Final
- Champion: Fred McNair Raúl Ramírez
- Runner-up: Bob Lutz Stan Smith
- Score: 6–2, 6–3

Details
- Draw: 11
- Seeds: 4

Events
| Singles | Doubles |
- ← 1977 · Rotterdam Open · 1979 →

= 1978 ABN World Tennis Tournament – Doubles =

The 1978 ABN World Tennis Tournament – Doubles was an event of the 1978 ABN World Tennis Tournament tennis tournament and was played on indoor carpet courts at Rotterdam Ahoy in the Netherlands, between 3 April and 9 April 1978. The draw comprised 11 teams and four of them were seeded.

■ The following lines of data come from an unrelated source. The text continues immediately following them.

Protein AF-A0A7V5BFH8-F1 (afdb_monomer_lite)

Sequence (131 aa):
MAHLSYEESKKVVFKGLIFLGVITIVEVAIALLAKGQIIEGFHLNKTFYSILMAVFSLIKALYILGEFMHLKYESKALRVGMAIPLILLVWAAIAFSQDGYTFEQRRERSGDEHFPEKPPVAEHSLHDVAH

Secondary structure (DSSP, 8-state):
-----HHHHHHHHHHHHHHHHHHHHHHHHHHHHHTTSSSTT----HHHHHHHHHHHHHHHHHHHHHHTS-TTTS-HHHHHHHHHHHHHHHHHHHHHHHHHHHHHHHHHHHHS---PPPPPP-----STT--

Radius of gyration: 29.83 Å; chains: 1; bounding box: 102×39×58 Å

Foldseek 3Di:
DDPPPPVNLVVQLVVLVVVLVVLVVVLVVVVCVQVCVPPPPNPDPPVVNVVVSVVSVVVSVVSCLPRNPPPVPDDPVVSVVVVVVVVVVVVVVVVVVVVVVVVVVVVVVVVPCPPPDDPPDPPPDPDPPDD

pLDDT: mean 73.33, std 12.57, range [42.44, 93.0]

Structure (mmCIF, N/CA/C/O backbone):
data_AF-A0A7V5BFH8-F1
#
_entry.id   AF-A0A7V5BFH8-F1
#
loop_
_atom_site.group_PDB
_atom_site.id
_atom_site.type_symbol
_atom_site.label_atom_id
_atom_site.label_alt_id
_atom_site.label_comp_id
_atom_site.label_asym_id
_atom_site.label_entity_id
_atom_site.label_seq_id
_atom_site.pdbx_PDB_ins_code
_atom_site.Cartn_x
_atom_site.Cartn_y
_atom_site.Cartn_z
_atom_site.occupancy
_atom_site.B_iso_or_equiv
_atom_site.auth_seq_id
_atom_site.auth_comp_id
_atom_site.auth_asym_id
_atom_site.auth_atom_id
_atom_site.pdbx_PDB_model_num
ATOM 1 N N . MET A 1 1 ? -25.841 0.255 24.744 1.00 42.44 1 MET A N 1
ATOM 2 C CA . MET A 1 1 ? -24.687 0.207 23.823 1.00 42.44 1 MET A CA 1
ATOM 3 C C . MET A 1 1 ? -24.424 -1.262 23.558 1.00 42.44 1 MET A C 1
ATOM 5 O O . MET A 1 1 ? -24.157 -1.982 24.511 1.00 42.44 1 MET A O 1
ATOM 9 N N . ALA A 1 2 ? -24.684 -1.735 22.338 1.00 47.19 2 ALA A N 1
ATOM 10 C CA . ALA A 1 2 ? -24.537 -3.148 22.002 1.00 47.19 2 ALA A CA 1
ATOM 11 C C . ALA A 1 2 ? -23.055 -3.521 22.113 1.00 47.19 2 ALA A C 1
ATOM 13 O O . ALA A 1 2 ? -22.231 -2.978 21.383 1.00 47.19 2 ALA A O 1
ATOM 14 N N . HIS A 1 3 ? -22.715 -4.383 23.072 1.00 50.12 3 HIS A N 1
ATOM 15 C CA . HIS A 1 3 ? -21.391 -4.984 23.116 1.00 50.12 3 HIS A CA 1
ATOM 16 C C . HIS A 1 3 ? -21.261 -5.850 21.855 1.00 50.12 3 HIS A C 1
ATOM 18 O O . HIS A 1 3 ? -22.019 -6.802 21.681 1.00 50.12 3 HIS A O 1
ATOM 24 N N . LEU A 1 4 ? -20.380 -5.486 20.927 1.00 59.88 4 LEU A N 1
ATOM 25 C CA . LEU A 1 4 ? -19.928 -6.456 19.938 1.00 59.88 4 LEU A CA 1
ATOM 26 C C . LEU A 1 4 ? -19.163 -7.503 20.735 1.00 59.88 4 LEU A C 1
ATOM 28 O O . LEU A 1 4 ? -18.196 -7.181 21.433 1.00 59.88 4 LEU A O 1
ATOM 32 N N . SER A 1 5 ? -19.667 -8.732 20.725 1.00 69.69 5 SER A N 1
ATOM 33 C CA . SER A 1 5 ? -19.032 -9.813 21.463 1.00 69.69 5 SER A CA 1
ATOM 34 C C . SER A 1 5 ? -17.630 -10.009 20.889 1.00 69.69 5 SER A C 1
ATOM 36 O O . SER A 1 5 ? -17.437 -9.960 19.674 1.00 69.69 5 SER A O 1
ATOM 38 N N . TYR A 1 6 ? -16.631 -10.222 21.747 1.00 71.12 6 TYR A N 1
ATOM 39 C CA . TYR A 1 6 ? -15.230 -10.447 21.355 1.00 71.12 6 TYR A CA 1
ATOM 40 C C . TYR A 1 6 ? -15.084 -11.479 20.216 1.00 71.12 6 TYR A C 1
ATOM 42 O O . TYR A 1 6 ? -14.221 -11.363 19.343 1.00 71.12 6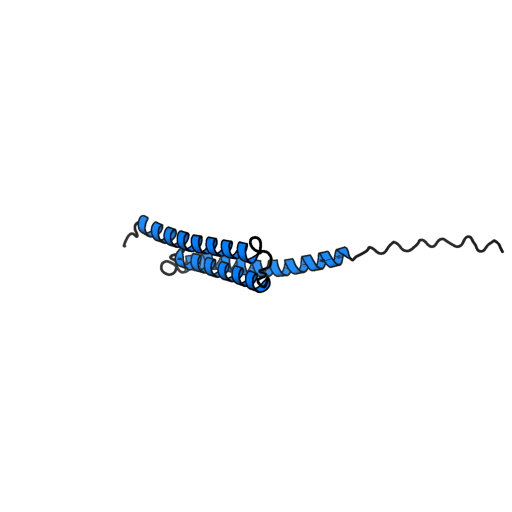 TYR A O 1
ATOM 50 N N . GLU A 1 7 ? -15.991 -12.453 20.185 1.00 74.69 7 GLU A N 1
ATOM 51 C CA . GLU A 1 7 ? -16.077 -13.497 19.169 1.00 74.69 7 GLU A CA 1
ATOM 52 C C . GLU A 1 7 ? -16.500 -12.988 17.778 1.00 74.69 7 GLU A C 1
ATOM 54 O O . GLU A 1 7 ? -16.069 -13.540 16.765 1.00 74.69 7 GLU A O 1
ATOM 59 N N . GLU A 1 8 ? -17.297 -11.924 17.690 1.00 76.19 8 GLU A N 1
ATOM 60 C CA . GLU A 1 8 ? -17.724 -11.318 16.423 1.00 76.19 8 GLU A CA 1
ATOM 61 C C . GLU A 1 8 ? -16.581 -10.527 15.781 1.00 76.19 8 GLU A C 1
ATOM 63 O O . GLU A 1 8 ? -16.269 -10.733 14.605 1.00 76.19 8 GLU A O 1
ATOM 68 N N . SER A 1 9 ? -15.877 -9.712 16.571 1.00 73.19 9 SER A N 1
ATOM 69 C CA . SER A 1 9 ? -14.699 -8.959 16.118 1.00 73.19 9 SER A CA 1
ATOM 70 C C . SER A 1 9 ? -13.588 -9.889 15.628 1.00 73.19 9 SER A C 1
ATOM 72 O O . SER A 1 9 ? -12.980 -9.650 14.583 1.00 73.19 9 SER A O 1
ATOM 74 N N . LYS A 1 10 ? -13.364 -11.008 16.330 1.00 79.44 10 LYS A N 1
ATOM 75 C CA . LYS A 1 10 ? -12.402 -12.034 15.904 1.00 79.44 10 LYS A CA 1
ATOM 76 C C . LYS A 1 10 ? -12.766 -12.657 14.564 1.00 79.44 10 LYS A C 1
ATOM 78 O O . LYS A 1 10 ? -11.887 -12.815 13.722 1.00 79.44 10 LYS A O 1
ATOM 83 N N . LYS A 1 11 ? -14.038 -12.995 14.337 1.00 81.75 11 LYS A N 1
ATOM 84 C CA . LYS A 1 11 ? -14.485 -13.631 13.086 1.00 81.75 11 LYS A CA 1
ATOM 85 C C . LYS A 1 11 ? -14.295 -12.732 11.868 1.00 81.75 11 LYS A C 1
ATOM 87 O O . LYS A 1 11 ? -13.905 -13.233 10.816 1.00 81.75 11 LYS A O 1
ATOM 92 N N . VAL A 1 12 ? -14.525 -11.426 12.007 1.00 79.56 12 VAL A N 1
ATOM 93 C CA . VAL A 1 12 ? -14.313 -10.456 10.918 1.00 79.56 12 VAL A CA 1
ATOM 94 C C . VAL A 1 12 ? -12.837 -10.400 10.526 1.00 79.56 12 VAL A C 1
ATOM 96 O O . VAL A 1 12 ? -12.506 -10.578 9.354 1.00 79.56 12 VAL A O 1
ATOM 99 N N . VAL A 1 13 ? -11.946 -10.266 11.513 1.00 81.88 13 VAL A N 1
ATOM 100 C CA . VAL A 1 13 ? -10.492 -10.263 11.291 1.00 81.88 13 VAL A CA 1
ATOM 101 C C . VAL A 1 13 ? -10.035 -11.573 10.651 1.00 81.88 13 VAL A C 1
ATOM 103 O O . VAL A 1 13 ? -9.305 -11.559 9.664 1.00 81.88 13 VAL A O 1
ATOM 106 N N . PHE A 1 14 ? -10.494 -12.716 11.161 1.00 84.56 14 PHE A N 1
ATOM 107 C CA . PHE A 1 14 ? -10.085 -14.022 10.644 1.00 84.56 14 PHE A CA 1
ATOM 108 C C . PHE A 1 14 ? -10.565 -14.262 9.208 1.00 84.56 14 PHE A C 1
ATOM 110 O O . PHE A 1 14 ? -9.830 -14.811 8.390 1.00 84.56 14 PHE A O 1
ATOM 117 N N . LYS A 1 15 ? -11.777 -13.808 8.873 1.00 84.75 15 LYS A N 1
ATOM 118 C CA . LYS A 1 15 ? -12.316 -13.870 7.512 1.00 84.75 15 LYS A CA 1
ATOM 119 C C . LYS A 1 15 ? -11.501 -13.001 6.549 1.00 84.75 15 LYS A C 1
ATOM 121 O O . LYS A 1 15 ? -11.160 -13.475 5.467 1.00 84.75 15 LYS A O 1
ATOM 126 N N . GLY A 1 16 ? -11.152 -11.777 6.952 1.00 85.56 16 GLY A N 1
ATOM 127 C CA . GLY A 1 16 ? -10.276 -10.896 6.174 1.00 85.56 16 GLY A CA 1
ATOM 128 C C . GLY A 1 16 ? -8.881 -11.493 5.979 1.00 85.56 16 GLY A C 1
ATOM 129 O O . GLY A 1 16 ? -8.345 -11.460 4.875 1.00 85.56 16 GLY A O 1
ATOM 130 N N . LEU A 1 17 ? -8.321 -12.111 7.025 1.00 87.12 17 LEU A N 1
ATOM 131 C CA . LEU A 1 17 ? -7.006 -12.760 6.993 1.00 87.12 17 LEU A CA 1
ATOM 132 C C . LEU A 1 17 ? -6.983 -13.943 6.033 1.00 87.12 17 LEU A C 1
ATOM 134 O O . LEU A 1 17 ? -6.071 -14.045 5.220 1.00 87.12 17 LEU A O 1
ATOM 138 N N . ILE A 1 18 ? -7.991 -14.813 6.098 1.00 89.88 18 ILE A N 1
ATOM 139 C CA . ILE A 1 18 ? -8.100 -15.960 5.195 1.00 89.88 18 ILE A CA 1
ATOM 140 C C . ILE A 1 18 ? -8.266 -15.481 3.751 1.00 89.88 18 ILE A C 1
ATOM 142 O O . ILE A 1 18 ? -7.551 -15.955 2.874 1.00 89.88 18 ILE A O 1
ATOM 146 N N . PHE A 1 19 ? -9.161 -14.521 3.497 1.00 88.00 19 PHE A N 1
ATOM 147 C CA . PHE A 1 19 ? -9.381 -13.986 2.152 1.00 88.00 19 PHE A CA 1
ATOM 148 C C . PHE A 1 19 ? -8.099 -13.388 1.562 1.00 88.00 19 PHE A C 1
ATOM 150 O O . PHE A 1 19 ? -7.702 -13.716 0.442 1.00 88.00 19 PHE A O 1
ATOM 157 N N . LEU A 1 20 ? -7.418 -12.557 2.348 1.00 88.31 20 LEU A N 1
ATOM 158 C CA . LEU A 1 20 ? -6.168 -11.936 1.947 1.00 88.31 20 LEU A CA 1
ATOM 159 C C . LEU A 1 20 ? -5.052 -12.971 1.758 1.00 88.31 20 LEU A C 1
ATOM 161 O O . LEU A 1 20 ? -4.313 -12.886 0.786 1.00 88.31 20 LEU A O 1
ATOM 165 N N . GLY A 1 21 ? -4.957 -13.963 2.646 1.00 89.56 21 GLY A N 1
ATOM 166 C CA . GLY A 1 21 ? -3.988 -15.054 2.565 1.00 89.56 21 GLY A CA 1
ATOM 167 C C . GLY A 1 21 ? -4.153 -15.903 1.303 1.00 89.56 21 GLY A C 1
ATOM 168 O O . GLY A 1 21 ? -3.172 -16.261 0.655 1.00 89.56 21 GLY A O 1
ATOM 169 N N . VAL A 1 22 ? -5.395 -16.186 0.908 1.00 92.06 22 VAL A N 1
ATOM 170 C CA . VAL A 1 22 ? -5.685 -16.900 -0.342 1.00 92.06 22 VAL A CA 1
ATOM 171 C C . VAL A 1 22 ? -5.241 -16.072 -1.548 1.00 92.06 22 VAL A C 1
ATOM 173 O O . VAL A 1 22 ? -4.579 -16.606 -2.437 1.00 92.06 22 VAL A O 1
ATOM 176 N N . ILE A 1 23 ? -5.539 -14.767 -1.567 1.00 89.31 23 ILE A N 1
ATOM 177 C CA . ILE A 1 23 ? -5.149 -13.894 -2.681 1.00 89.31 23 ILE A CA 1
ATOM 178 C C . ILE A 1 23 ? -3.620 -13.807 -2.821 1.00 89.31 23 ILE A C 1
ATOM 180 O O . ILE A 1 23 ? -3.108 -13.874 -3.936 1.00 89.31 23 ILE A O 1
ATOM 184 N N . THR A 1 24 ? -2.871 -13.740 -1.712 1.00 91.19 24 THR A N 1
ATOM 185 C CA . THR A 1 24 ? -1.399 -13.748 -1.741 1.00 91.19 24 THR A CA 1
ATOM 186 C C . THR A 1 24 ? -0.830 -15.078 -2.214 1.00 91.19 24 THR A C 1
ATOM 188 O O . THR A 1 24 ? 0.129 -15.063 -2.979 1.00 91.19 24 THR A O 1
ATOM 191 N N . ILE A 1 25 ? -1.396 -16.216 -1.799 1.00 93.00 25 ILE A N 1
ATOM 192 C CA . ILE A 1 25 ? -0.940 -17.536 -2.266 1.00 93.00 25 ILE A CA 1
ATOM 193 C C . ILE A 1 25 ? -1.128 -17.663 -3.780 1.00 93.00 25 ILE A C 1
ATOM 195 O O . ILE A 1 25 ? -0.198 -18.064 -4.480 1.00 93.00 25 ILE A O 1
ATOM 199 N N . VAL A 1 26 ? -2.303 -17.288 -4.292 1.00 90.38 26 VAL A N 1
ATOM 200 C CA . VAL A 1 26 ? -2.603 -17.326 -5.733 1.00 90.38 26 VAL A CA 1
ATOM 201 C C . VAL A 1 26 ? -1.633 -16.445 -6.515 1.00 90.38 26 VAL A C 1
ATOM 203 O O . VAL A 1 26 ? -1.105 -16.852 -7.544 1.00 90.38 26 VAL A O 1
ATOM 206 N N . GLU A 1 27 ? -1.349 -15.253 -6.014 1.00 88.06 27 GLU A N 1
ATOM 207 C CA . GLU A 1 27 ? -0.444 -14.323 -6.676 1.00 88.06 27 GLU A CA 1
ATOM 208 C C . GLU A 1 27 ? 1.009 -14.798 -6.682 1.00 88.06 27 GLU A C 1
ATOM 210 O O . GLU A 1 27 ? 1.678 -14.691 -7.706 1.00 88.06 27 GLU A O 1
ATOM 215 N N . VAL A 1 28 ? 1.494 -15.3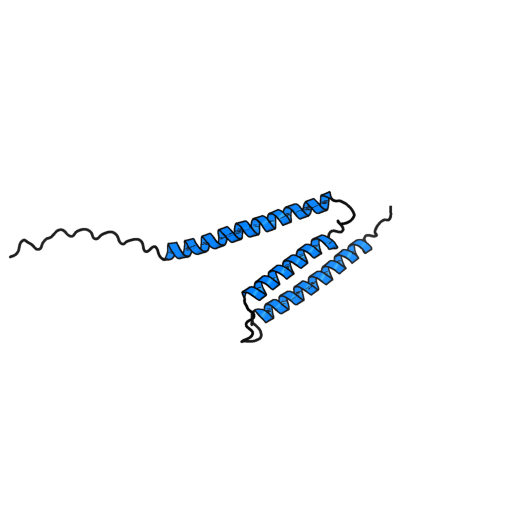84 -5.583 1.00 88.19 28 VAL A N 1
ATOM 216 C CA . VAL A 1 28 ? 2.826 -16.006 -5.546 1.00 88.19 28 VAL A CA 1
ATOM 217 C C . VAL A 1 28 ? 2.888 -17.210 -6.488 1.00 88.19 28 VAL A C 1
ATOM 219 O O . VAL A 1 28 ? 3.893 -17.404 -7.166 1.00 88.19 28 VAL A O 1
ATOM 222 N N . ALA A 1 29 ? 1.817 -17.996 -6.603 1.00 87.69 29 ALA A N 1
ATOM 223 C CA . ALA A 1 29 ? 1.761 -19.077 -7.582 1.00 87.69 29 ALA A CA 1
ATOM 224 C C . ALA A 1 29 ? 1.872 -18.538 -9.021 1.00 87.69 29 ALA A C 1
ATOM 226 O O . ALA A 1 29 ? 2.686 -19.034 -9.801 1.00 87.69 29 ALA A O 1
ATOM 227 N N . ILE A 1 30 ? 1.137 -17.470 -9.357 1.00 84.00 30 ILE A N 1
ATOM 228 C CA . ILE A 1 30 ? 1.245 -16.784 -10.656 1.00 84.00 30 ILE A CA 1
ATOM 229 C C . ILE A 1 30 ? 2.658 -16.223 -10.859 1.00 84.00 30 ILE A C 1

Second-seeded Wojciech Fibak and Tom Okker were the defending Rotterdam Open doubles champions but lost in the quarterfinals. The fourth-seeded team of Fred McNair and Raúl Ramírez won the doubles title after a win in the final against first-seeded pairing Bob Lutz and Stan Smith, 7–5, 7–5.

==Seeds==

1. USA Bob Lutz / USA Stan Smith (final)
2. POL Wojciech Fibak / NED Tom Okker (quarterfinals)
3. USA Vitas Gerulaitis / USA Sandy Mayer (quarterfinals, withdrew)
4. USA Fred McNair / MEX Raúl Ramírez (champions)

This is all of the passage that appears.